• [Task description]: In the entries below, find the line containing "97.88 12 ILE A CA 1" and the line containing "ATOM 103 C C". Copy those two lines and everything between them exactly, without the pictures.

• [Source material]:
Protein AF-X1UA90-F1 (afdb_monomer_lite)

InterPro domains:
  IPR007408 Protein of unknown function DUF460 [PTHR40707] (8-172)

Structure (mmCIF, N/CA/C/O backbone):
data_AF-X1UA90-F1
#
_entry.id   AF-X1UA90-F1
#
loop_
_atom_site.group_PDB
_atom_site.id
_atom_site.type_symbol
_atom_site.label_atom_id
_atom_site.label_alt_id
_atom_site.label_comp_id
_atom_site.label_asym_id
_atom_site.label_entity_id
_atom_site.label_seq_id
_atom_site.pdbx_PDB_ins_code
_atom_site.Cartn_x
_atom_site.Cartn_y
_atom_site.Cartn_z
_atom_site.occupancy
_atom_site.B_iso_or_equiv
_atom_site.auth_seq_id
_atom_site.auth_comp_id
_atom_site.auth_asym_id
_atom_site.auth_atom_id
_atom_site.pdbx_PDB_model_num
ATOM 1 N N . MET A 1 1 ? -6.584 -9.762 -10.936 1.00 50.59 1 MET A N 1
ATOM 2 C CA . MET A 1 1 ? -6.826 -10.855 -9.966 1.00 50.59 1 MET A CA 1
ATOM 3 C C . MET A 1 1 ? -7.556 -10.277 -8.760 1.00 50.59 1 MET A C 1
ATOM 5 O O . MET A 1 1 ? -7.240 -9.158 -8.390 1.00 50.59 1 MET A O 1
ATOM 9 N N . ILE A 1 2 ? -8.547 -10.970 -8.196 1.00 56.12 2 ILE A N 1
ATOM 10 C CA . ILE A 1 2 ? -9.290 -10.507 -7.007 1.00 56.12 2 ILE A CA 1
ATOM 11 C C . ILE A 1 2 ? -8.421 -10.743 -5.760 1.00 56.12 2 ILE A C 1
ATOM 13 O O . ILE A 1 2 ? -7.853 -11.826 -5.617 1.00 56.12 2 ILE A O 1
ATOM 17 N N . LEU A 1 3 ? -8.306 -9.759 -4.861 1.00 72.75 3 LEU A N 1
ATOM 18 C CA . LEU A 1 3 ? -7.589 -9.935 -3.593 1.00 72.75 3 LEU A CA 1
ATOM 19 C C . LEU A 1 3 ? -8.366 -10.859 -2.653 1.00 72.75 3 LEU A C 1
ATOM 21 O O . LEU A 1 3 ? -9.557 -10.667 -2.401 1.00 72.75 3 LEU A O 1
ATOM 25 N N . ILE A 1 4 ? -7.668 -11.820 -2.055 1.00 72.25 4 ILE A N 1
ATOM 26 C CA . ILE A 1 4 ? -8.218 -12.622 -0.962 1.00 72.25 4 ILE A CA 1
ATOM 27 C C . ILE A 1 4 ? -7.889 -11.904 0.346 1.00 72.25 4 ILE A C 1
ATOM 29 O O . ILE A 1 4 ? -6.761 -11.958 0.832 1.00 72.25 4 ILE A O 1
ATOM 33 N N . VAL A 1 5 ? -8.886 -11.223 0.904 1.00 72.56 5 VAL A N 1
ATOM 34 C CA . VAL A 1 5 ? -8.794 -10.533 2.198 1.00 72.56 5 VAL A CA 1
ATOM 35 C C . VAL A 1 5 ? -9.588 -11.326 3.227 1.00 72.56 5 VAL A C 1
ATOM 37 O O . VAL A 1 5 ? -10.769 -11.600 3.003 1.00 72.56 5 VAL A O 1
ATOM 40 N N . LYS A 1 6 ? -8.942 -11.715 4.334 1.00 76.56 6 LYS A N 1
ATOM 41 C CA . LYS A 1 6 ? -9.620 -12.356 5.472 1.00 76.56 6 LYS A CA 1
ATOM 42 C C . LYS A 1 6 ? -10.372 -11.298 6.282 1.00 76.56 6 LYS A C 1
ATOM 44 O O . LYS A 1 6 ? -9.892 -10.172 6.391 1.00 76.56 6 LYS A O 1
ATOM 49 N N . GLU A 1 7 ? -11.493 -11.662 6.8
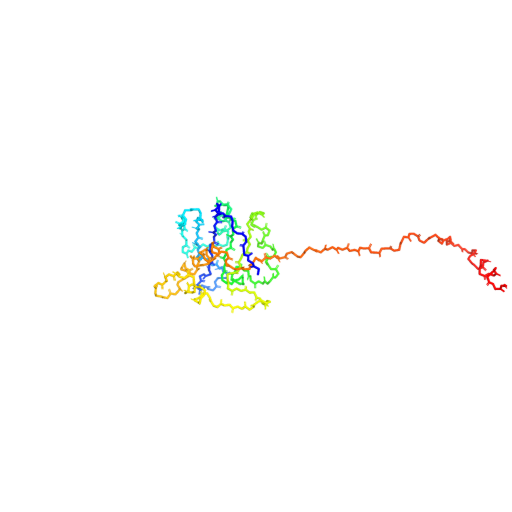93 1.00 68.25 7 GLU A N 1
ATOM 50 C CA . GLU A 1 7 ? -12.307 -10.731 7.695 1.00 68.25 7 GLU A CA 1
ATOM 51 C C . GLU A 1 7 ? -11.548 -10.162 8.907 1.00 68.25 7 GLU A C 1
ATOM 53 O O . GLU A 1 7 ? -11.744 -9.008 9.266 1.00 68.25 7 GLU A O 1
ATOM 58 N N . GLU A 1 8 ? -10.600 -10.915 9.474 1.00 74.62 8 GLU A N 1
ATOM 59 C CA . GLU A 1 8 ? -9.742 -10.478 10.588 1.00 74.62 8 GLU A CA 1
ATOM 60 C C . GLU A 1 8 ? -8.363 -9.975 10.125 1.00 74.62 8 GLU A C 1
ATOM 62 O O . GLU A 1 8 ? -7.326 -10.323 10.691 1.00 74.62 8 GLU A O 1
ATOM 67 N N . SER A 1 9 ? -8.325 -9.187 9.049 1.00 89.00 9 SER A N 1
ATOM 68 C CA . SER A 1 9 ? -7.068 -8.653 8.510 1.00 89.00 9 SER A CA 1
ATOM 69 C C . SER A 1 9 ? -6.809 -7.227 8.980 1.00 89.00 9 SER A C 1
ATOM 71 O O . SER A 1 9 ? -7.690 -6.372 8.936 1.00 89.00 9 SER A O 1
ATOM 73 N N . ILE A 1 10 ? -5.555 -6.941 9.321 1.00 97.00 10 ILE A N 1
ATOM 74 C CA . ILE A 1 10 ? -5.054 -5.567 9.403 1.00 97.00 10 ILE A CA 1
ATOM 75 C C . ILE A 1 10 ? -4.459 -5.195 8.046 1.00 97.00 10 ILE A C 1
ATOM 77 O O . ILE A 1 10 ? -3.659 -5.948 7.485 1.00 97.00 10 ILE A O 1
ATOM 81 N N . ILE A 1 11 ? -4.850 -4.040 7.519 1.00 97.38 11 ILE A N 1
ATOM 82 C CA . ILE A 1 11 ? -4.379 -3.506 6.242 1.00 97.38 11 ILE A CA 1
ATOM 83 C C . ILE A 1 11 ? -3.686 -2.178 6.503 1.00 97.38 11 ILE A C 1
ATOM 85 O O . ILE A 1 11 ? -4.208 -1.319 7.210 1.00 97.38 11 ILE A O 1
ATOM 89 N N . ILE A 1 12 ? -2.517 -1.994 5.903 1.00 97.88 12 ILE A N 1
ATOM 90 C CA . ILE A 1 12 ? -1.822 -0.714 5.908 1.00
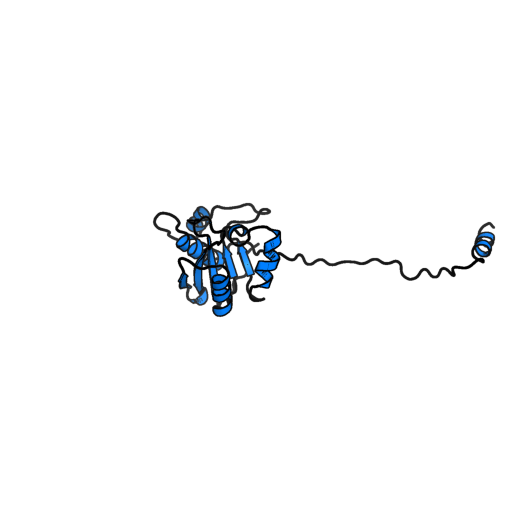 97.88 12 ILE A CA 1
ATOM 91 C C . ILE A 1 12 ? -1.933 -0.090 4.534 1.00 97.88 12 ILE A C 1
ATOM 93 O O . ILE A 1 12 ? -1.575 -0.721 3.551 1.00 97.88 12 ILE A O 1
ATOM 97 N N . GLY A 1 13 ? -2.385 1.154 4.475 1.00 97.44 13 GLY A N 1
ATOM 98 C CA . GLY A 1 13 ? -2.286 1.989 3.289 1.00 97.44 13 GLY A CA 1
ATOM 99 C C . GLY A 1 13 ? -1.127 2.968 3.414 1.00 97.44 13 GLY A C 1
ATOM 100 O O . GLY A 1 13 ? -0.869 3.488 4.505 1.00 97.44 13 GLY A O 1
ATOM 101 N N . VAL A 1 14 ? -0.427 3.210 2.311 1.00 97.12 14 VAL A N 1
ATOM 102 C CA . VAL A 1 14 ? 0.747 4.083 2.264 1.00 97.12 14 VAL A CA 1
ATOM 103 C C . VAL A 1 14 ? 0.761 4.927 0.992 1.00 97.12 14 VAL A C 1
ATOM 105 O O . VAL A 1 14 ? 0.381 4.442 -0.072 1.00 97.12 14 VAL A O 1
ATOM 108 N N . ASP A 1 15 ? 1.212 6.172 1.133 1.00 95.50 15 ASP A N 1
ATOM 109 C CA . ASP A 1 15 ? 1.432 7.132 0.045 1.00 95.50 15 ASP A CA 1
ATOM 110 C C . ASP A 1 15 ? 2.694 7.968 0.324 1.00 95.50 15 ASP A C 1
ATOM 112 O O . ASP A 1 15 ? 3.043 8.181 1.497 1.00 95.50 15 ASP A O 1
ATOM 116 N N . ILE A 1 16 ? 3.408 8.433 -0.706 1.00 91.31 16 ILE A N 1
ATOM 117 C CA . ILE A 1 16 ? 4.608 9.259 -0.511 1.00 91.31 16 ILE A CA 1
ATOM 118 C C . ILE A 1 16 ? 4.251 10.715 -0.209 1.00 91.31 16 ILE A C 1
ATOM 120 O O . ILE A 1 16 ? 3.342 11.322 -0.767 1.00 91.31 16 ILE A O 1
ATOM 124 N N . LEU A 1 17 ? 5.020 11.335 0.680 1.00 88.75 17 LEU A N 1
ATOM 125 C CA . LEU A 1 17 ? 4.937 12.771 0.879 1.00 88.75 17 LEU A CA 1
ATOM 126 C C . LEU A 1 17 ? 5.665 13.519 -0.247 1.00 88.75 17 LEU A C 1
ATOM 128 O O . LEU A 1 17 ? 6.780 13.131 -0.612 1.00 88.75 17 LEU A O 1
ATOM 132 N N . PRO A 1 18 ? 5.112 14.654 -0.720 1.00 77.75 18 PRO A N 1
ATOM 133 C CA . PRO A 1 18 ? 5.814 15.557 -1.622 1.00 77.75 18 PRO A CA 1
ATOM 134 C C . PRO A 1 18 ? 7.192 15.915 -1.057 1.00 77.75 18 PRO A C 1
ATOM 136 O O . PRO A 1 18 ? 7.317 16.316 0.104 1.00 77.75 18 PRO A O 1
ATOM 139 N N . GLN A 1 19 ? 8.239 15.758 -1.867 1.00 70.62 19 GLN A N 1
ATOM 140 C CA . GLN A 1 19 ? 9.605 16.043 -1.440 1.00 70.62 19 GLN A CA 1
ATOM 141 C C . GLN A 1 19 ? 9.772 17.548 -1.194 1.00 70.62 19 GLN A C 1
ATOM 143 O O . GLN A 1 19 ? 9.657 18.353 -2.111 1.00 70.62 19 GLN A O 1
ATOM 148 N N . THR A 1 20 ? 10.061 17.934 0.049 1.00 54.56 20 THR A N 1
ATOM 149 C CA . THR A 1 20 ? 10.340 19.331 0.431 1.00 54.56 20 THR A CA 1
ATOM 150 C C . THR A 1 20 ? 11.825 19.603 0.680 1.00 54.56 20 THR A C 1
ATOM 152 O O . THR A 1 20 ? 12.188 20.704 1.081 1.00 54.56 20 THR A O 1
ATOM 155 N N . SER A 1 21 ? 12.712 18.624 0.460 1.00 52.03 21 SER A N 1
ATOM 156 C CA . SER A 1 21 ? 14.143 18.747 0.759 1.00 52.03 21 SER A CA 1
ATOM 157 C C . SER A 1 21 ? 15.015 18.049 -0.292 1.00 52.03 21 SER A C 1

• [Answer]:
 97.88 12 ILE A CA 1
ATOM 91 C C . ILE A 1 12 ? -1.933 -0.090 4.534 1.00 97.88 12 ILE A C 1
ATOM 93 O O . ILE A 1 12 ? -1.575 -0.721 3.551 1.00 97.88 12 ILE A O 1
ATOM 97 N N . GLY A 1 13 ? -2.385 1.154 4.475 1.00 97.44 13 GLY A N 1
ATOM 98 C CA . GLY A 1 13 ? -2.286 1.989 3.289 1.00 97.44 13 GLY A CA 1
ATOM 99 C C . GLY A 1 13 ? -1.127 2.968 3.414 1.00 97.44 13 GLY A C 1
ATOM 100 O O . GLY A 1 13 ? -0.869 3.488 4.505 1.00 97.44 13 GLY A O 1
ATOM 101 N N . VAL A 1 14 ? -0.427 3.210 2.311 1.00 97.12 14 VAL A N 1
ATOM 102 C CA . VAL A 1 14 ? 0.747 4.083 2.264 1.00 97.12 14 VAL A CA 1
ATOM 103 C C . VAL A 1 14 ? 0.761 4.927 0.992 1.00 97.12 14 VAL A C 1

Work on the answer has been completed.